*WORK ORDER*
Give again, word for word, each line below starting at the one that contains "ATOM 85 C C" and ending at the one that contains "ATOM 110 N N".

*EXTRACTED DATA*
****************************************
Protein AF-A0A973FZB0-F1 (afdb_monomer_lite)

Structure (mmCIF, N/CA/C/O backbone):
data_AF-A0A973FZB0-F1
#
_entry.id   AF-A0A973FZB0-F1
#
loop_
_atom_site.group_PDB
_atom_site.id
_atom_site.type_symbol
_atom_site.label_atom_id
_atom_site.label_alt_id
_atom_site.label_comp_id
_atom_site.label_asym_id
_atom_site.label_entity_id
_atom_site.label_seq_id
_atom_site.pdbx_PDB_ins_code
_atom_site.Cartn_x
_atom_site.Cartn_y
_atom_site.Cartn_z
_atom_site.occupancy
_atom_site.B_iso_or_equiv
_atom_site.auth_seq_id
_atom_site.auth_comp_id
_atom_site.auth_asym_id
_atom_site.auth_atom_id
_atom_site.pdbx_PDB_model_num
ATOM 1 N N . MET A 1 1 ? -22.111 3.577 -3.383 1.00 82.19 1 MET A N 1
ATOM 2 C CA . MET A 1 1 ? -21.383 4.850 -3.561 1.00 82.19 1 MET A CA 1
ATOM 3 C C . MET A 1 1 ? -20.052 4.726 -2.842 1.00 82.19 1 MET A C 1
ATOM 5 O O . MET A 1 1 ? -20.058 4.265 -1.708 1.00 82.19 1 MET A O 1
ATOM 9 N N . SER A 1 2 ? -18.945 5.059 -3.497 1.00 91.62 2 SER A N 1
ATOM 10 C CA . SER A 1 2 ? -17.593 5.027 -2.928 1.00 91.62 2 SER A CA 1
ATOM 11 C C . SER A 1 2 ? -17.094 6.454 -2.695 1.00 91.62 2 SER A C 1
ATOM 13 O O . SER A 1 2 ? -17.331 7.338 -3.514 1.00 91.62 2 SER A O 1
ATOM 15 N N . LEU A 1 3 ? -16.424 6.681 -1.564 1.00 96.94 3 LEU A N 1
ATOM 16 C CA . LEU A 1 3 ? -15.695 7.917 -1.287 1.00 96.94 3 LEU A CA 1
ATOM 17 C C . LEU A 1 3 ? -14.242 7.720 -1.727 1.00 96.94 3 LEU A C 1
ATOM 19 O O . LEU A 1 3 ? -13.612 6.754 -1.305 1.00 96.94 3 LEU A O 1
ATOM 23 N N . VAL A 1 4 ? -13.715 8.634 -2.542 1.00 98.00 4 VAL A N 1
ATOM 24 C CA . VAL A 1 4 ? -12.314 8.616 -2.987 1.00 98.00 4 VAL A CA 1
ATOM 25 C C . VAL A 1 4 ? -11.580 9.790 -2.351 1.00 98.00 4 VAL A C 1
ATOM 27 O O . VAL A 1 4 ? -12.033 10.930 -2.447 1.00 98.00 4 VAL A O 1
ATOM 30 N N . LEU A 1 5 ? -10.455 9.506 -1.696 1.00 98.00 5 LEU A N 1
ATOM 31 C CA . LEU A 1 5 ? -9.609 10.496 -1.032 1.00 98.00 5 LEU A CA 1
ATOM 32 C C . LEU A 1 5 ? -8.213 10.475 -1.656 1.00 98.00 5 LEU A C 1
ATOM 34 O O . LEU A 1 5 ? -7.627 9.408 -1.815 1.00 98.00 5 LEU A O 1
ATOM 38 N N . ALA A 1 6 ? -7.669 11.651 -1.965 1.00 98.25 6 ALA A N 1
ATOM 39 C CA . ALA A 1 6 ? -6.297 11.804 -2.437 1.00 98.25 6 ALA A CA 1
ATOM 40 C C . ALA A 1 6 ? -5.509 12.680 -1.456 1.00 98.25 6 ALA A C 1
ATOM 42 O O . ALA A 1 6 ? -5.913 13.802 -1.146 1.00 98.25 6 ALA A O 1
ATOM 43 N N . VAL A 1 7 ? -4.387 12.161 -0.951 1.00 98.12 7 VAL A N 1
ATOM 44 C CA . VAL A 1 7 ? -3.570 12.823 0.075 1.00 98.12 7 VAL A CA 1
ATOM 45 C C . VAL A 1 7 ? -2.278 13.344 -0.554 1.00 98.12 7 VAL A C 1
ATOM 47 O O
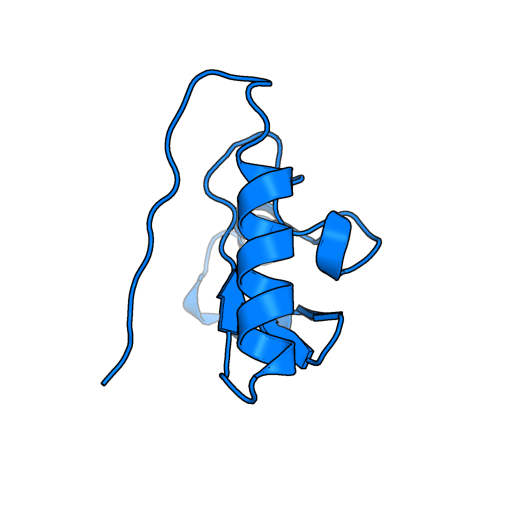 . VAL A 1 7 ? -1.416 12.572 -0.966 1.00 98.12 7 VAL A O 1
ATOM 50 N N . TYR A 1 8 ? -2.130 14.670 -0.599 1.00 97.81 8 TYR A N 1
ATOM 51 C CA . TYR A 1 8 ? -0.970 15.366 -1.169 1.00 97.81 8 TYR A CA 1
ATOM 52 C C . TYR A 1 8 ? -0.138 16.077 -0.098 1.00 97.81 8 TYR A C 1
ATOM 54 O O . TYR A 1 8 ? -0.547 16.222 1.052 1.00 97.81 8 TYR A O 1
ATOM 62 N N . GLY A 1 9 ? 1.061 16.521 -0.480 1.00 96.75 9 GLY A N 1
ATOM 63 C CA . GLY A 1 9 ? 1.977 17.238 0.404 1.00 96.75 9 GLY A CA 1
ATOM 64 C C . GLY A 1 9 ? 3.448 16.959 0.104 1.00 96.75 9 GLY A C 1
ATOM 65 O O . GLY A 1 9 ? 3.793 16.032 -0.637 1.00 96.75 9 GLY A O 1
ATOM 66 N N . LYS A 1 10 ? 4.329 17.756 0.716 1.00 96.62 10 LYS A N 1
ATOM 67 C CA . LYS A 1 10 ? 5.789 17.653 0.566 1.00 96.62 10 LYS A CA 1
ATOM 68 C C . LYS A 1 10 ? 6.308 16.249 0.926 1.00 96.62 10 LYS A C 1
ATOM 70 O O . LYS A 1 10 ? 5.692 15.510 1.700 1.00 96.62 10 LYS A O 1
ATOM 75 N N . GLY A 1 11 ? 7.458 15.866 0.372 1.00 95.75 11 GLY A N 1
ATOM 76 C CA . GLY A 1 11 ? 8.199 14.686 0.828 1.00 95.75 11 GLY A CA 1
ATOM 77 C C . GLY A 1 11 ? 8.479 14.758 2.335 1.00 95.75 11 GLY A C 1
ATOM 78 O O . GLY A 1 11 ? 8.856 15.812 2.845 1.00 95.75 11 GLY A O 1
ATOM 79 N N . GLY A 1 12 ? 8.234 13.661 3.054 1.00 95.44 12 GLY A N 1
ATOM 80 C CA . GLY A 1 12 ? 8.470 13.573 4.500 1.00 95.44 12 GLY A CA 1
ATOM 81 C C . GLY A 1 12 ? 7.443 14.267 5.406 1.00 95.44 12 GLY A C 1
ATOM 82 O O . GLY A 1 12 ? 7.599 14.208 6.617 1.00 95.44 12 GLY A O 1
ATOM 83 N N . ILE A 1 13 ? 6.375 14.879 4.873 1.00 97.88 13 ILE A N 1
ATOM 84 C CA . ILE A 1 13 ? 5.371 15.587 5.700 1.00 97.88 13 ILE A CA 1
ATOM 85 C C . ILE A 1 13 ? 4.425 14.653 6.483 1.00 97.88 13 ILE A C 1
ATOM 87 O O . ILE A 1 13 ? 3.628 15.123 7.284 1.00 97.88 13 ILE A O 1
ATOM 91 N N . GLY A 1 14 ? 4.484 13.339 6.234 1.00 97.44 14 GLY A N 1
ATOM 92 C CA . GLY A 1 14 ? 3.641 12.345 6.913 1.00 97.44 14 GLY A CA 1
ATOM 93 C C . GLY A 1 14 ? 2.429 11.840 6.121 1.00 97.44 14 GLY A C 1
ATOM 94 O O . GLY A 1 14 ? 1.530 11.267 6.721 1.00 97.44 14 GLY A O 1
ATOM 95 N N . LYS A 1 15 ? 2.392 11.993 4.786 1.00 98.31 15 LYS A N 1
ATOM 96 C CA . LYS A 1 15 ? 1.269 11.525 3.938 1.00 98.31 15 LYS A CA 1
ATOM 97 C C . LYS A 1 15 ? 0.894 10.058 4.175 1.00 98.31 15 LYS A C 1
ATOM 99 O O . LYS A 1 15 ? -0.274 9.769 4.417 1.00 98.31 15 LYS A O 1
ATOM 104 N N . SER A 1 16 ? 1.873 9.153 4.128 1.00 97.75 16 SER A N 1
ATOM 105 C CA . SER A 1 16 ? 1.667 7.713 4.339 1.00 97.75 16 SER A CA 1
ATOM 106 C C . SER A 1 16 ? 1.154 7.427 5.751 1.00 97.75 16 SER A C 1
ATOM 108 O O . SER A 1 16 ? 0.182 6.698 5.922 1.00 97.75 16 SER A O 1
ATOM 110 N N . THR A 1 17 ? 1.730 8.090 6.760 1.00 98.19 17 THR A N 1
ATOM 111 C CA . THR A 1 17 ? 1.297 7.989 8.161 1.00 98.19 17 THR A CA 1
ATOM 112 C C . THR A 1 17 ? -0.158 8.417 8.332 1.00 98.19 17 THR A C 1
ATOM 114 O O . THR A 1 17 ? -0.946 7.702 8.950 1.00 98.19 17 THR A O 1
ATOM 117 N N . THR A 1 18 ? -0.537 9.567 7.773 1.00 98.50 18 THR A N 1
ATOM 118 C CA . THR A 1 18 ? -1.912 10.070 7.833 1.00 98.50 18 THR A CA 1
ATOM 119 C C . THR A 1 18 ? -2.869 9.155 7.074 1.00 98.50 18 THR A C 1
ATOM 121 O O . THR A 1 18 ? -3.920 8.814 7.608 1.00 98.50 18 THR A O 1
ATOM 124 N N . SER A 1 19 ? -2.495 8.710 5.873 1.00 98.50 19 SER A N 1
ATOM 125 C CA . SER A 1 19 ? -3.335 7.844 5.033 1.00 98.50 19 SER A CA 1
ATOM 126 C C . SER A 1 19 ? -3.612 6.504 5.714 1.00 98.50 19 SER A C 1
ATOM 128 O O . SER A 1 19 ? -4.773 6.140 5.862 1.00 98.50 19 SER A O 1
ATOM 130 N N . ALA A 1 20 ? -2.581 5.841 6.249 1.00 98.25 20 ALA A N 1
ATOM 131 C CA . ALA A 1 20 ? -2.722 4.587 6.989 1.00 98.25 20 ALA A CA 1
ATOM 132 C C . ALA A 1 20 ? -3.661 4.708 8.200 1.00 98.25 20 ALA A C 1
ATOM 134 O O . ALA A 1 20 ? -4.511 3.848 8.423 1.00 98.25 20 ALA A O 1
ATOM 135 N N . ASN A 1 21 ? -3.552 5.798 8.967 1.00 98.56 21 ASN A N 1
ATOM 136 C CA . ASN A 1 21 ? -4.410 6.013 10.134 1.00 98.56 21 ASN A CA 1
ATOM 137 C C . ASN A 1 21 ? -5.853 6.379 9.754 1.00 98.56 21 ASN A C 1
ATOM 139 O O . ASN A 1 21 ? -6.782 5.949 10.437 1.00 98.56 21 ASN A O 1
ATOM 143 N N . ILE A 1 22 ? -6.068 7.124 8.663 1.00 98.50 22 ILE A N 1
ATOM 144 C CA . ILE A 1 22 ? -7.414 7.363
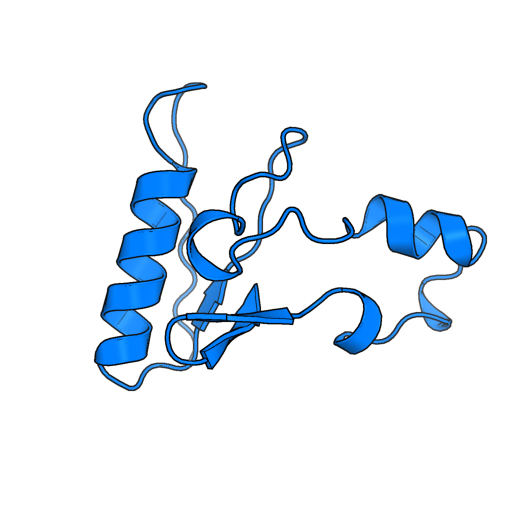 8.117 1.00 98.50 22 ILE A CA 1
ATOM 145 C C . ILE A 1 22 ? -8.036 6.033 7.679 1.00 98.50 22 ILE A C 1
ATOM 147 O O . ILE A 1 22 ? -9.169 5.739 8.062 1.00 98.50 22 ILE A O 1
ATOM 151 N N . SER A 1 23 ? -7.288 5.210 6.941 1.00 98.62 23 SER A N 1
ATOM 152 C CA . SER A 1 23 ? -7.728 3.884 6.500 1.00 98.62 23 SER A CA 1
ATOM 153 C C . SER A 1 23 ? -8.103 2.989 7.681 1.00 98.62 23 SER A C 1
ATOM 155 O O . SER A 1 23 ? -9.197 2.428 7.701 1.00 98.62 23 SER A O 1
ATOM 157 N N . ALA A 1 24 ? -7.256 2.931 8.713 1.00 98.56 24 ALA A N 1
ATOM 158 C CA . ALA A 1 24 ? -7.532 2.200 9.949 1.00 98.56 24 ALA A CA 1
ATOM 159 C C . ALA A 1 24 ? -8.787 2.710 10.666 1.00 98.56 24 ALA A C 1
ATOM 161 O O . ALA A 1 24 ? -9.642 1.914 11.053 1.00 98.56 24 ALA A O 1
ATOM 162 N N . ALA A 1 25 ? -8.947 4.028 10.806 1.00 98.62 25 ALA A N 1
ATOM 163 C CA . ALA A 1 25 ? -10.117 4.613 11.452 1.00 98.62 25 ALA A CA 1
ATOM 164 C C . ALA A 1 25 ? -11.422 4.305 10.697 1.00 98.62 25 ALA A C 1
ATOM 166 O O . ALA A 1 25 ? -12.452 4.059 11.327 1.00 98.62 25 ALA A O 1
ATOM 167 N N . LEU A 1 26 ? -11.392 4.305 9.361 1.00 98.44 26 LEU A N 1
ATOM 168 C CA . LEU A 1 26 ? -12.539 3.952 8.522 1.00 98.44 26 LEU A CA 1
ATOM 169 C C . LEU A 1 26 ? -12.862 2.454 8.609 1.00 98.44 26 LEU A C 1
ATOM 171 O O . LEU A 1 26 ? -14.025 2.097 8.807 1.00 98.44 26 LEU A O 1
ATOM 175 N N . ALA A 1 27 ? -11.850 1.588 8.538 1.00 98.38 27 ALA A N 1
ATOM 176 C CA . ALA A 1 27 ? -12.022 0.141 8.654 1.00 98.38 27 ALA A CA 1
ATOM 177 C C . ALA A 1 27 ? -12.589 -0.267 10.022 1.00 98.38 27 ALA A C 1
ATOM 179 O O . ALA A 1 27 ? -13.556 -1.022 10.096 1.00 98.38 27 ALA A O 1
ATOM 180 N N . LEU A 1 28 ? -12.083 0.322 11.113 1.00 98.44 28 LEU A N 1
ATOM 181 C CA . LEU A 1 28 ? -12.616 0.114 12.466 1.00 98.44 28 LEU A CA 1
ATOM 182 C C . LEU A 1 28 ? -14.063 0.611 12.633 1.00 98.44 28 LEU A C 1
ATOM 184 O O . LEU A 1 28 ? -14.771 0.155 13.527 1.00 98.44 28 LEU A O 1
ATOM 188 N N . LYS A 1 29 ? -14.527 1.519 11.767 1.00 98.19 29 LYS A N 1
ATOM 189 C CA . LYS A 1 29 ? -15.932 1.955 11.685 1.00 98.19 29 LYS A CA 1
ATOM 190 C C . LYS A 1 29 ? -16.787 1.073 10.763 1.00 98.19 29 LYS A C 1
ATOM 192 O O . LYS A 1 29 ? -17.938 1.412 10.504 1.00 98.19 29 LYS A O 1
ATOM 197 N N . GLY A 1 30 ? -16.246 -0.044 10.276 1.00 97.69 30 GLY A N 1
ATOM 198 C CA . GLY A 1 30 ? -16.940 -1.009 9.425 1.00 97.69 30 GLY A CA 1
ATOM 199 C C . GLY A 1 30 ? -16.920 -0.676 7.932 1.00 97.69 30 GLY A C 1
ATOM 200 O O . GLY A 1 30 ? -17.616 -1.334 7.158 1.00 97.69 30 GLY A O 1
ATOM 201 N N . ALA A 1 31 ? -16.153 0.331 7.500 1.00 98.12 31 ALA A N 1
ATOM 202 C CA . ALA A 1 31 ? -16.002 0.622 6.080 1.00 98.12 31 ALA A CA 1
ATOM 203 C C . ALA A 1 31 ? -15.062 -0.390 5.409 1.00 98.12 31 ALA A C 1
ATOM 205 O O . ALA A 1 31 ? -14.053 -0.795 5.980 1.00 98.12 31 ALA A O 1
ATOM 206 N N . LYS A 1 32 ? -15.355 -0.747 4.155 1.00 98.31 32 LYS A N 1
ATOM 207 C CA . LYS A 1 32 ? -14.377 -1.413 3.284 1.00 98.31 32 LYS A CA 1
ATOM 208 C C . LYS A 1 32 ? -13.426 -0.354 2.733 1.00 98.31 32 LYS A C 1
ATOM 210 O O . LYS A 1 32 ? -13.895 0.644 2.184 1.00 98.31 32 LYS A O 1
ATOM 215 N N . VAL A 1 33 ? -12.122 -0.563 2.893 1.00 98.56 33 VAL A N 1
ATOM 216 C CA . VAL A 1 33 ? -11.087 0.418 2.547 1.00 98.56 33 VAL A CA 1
****************************************
*WRITTEN SOLUTION*
ATOM 85 C C . ILE A 1 13 ? 4.425 14.653 6.483 1.00 97.88 13 ILE A C 1
ATOM 87 O O . ILE A 1 13 ? 3.628 15.123 7.284 1.00 97.88 13 ILE A O 1
ATOM 91 N N . GLY A 1 14 ? 4.484 13.339 6.234 1.00 97.44 14 GLY A N 1
ATOM 92 C CA . GLY A 1 14 ? 3.641 12.345 6.913 1.00 97.44 14 GLY A CA 1
ATOM 93 C C . GLY A 1 14 ? 2.429 11.840 6.121 1.00 97.44 14 GLY A C 1
ATOM 94 O O . GLY A 1 14 ? 1.530 11.267 6.721 1.00 97.44 14 GLY A O 1
ATOM 95 N N . LYS A 1 15 ? 2.392 11.993 4.786 1.00 98.31 15 LYS A N 1
ATOM 96 C CA . LYS A 1 15 ? 1.269 11.525 3.938 1.00 98.31 15 LYS A CA 1
ATOM 97 C C . LYS A 1 15 ? 0.894 10.058 4.175 1.00 98.31 15 LYS A C 1
ATOM 99 O O . LYS A 1 15 ? -0.274 9.769 4.417 1.00 98.31 15 LYS A O 1
ATOM 104 N N . SER A 1 16 ? 1.873 9.153 4.128 1.00 97.75 16 SER A N 1
ATOM 105 C CA . SER A 1 16 ? 1.667 7.713 4.339 1.00 97.75 16 SER A CA 1
ATOM 106 C C . SER A 1 16 ? 1.154 7.427 5.751 1.00 97.75 16 SER A C 1
ATOM 108 O O . SER A 1 16 ? 0.182 6.698 5.922 1.00 97.75 16 SER A O 1
ATOM 110 N N . THR A 1 17 ? 1.730 8.090 6.760 1.00 98.19 17 THR A N 1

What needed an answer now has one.